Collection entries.

⁂

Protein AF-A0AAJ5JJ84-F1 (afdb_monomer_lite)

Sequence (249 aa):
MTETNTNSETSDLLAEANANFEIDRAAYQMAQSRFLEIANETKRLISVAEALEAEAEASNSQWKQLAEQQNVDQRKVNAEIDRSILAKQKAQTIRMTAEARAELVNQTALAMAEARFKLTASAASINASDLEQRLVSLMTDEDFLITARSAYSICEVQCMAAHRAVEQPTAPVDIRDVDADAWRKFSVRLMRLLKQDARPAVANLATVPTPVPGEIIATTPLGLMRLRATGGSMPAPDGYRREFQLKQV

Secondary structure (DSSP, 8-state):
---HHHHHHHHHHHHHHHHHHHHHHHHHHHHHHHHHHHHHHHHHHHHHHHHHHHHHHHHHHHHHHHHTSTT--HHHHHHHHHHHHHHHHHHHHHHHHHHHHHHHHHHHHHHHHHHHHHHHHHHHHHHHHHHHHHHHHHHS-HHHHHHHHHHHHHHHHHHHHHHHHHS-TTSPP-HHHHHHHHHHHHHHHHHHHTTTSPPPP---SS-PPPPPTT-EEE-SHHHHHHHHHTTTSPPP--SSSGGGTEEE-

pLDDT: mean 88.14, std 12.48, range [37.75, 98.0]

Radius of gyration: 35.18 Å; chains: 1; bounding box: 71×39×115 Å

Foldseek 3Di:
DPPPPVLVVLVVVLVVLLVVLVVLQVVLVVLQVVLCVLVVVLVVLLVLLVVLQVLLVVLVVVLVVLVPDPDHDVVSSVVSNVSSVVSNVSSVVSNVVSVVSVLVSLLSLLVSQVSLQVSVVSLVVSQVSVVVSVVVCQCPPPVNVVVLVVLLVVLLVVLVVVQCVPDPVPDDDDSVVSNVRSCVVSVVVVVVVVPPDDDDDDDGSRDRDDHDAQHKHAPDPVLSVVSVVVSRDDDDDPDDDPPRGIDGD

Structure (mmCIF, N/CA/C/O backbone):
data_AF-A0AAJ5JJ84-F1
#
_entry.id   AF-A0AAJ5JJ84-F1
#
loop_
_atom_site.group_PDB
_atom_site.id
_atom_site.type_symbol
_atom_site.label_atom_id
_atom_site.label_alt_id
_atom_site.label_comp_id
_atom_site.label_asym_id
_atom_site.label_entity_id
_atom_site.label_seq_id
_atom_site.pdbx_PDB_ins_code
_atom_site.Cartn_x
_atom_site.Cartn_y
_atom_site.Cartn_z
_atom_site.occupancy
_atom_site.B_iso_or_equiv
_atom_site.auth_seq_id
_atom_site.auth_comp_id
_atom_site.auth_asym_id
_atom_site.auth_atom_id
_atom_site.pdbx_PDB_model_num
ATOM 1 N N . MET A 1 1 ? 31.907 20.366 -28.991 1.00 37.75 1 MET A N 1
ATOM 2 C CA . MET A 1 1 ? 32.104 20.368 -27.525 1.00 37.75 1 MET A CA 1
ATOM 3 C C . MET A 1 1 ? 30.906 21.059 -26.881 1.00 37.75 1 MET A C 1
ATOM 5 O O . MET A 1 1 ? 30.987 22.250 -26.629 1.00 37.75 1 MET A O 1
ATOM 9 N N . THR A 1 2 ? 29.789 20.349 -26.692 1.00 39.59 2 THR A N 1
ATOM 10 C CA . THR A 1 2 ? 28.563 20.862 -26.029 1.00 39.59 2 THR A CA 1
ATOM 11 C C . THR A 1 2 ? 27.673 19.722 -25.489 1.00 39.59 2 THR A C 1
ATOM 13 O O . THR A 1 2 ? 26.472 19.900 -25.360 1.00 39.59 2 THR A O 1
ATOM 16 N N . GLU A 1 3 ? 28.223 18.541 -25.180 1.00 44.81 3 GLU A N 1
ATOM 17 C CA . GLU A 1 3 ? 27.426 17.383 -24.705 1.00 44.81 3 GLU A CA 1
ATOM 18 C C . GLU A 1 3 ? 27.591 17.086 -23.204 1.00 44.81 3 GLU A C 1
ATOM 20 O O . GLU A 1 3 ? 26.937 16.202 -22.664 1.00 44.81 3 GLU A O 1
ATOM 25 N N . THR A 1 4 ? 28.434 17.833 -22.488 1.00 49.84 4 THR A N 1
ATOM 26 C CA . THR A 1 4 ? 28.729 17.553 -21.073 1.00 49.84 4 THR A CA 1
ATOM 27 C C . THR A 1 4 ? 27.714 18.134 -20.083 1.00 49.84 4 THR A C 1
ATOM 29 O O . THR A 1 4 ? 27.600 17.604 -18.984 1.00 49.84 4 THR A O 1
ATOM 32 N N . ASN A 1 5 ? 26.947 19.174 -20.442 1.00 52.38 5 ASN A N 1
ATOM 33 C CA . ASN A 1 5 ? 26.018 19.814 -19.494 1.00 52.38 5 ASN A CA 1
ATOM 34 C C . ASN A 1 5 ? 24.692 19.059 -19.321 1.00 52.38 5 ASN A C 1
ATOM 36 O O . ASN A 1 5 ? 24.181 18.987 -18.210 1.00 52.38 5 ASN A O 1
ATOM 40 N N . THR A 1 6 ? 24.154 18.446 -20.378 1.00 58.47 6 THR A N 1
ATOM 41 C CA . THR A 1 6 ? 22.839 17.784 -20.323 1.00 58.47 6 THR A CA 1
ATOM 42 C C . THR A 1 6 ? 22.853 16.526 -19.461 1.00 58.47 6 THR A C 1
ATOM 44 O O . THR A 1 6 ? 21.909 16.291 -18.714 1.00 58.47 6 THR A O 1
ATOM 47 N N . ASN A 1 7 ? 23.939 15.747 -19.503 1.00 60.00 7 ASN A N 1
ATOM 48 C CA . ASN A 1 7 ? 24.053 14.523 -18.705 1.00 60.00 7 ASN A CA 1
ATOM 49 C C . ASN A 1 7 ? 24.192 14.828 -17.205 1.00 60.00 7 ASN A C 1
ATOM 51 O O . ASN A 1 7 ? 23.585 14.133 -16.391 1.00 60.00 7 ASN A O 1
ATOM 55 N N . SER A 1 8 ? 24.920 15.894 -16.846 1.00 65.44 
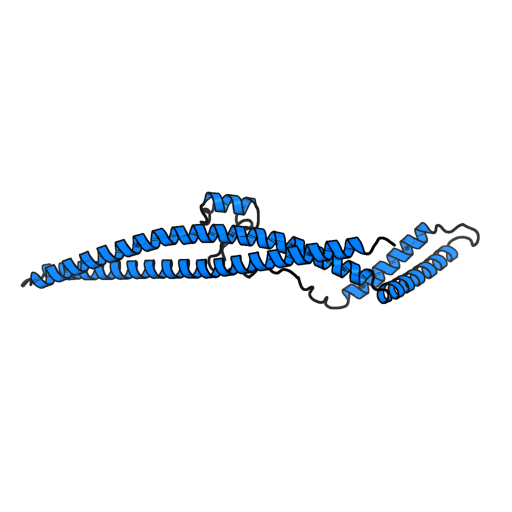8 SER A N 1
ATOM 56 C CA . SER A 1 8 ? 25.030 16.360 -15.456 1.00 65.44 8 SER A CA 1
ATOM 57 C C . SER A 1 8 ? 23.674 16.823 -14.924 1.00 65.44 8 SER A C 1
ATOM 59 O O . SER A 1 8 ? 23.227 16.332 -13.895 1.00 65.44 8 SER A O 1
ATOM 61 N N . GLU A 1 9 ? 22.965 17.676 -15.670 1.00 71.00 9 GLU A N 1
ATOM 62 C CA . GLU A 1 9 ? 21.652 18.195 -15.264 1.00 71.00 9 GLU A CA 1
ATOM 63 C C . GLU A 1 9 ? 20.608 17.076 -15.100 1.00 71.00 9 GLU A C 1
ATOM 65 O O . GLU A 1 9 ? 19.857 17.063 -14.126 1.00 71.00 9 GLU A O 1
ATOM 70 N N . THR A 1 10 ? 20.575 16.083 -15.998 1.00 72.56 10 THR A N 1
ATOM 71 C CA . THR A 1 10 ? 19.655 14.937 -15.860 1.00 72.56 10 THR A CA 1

⁂

ACTIVITY. Among the entries above, find the line with "ATOM 29 O O" and repeat exactly from there through the line with "ATOM 56 C CA", leaving out the pictures.

REPLY TO THE TASK.
ATOM 29 O O . THR A 1 4 ? 27.600 17.604 -18.984 1.00 49.84 4 THR A O 1
ATOM 32 N N . ASN A 1 5 ? 26.947 19.174 -20.442 1.00 52.38 5 ASN A N 1
ATOM 33 C CA . ASN A 1 5 ? 26.018 19.814 -19.494 1.00 52.38 5 ASN A CA 1
ATOM 34 C C . ASN A 1 5 ? 24.692 19.059 -19.321 1.00 52.38 5 ASN A C 1
ATOM 36 O O . ASN A 1 5 ? 24.181 18.987 -18.210 1.00 52.38 5 ASN A O 1
ATOM 40 N N . THR A 1 6 ? 24.154 18.446 -20.378 1.00 58.47 6 THR A N 1
ATOM 41 C CA . THR A 1 6 ? 22.839 17.784 -20.323 1.00 58.47 6 THR A CA 1
ATOM 42 C C . THR A 1 6 ? 22.853 16.526 -19.461 1.00 58.47 6 THR A C 1
ATOM 44 O O . THR A 1 6 ? 21.909 16.291 -18.714 1.00 58.47 6 THR A O 1
ATOM 47 N N . ASN A 1 7 ? 23.939 15.747 -19.503 1.00 60.00 7 ASN A N 1
ATOM 48 C CA . ASN A 1 7 ? 24.053 14.523 -18.705 1.00 60.00 7 ASN A CA 1
ATOM 49 C C . ASN A 1 7 ? 24.192 14.828 -17.205 1.00 60.00 7 ASN A C 1
ATOM 51 O O . ASN A 1 7 ? 23.585 14.133 -16.391 1.00 60.00 7 ASN A O 1
ATOM 55 N N . SER A 1 8 ? 24.920 15.894 -16.846 1.00 65.44 
8 SER A N 1
ATOM 56 C CA . SER A 1 8 ? 25.030 16.360 -15.456 1.00 65.44 8 SER A CA 1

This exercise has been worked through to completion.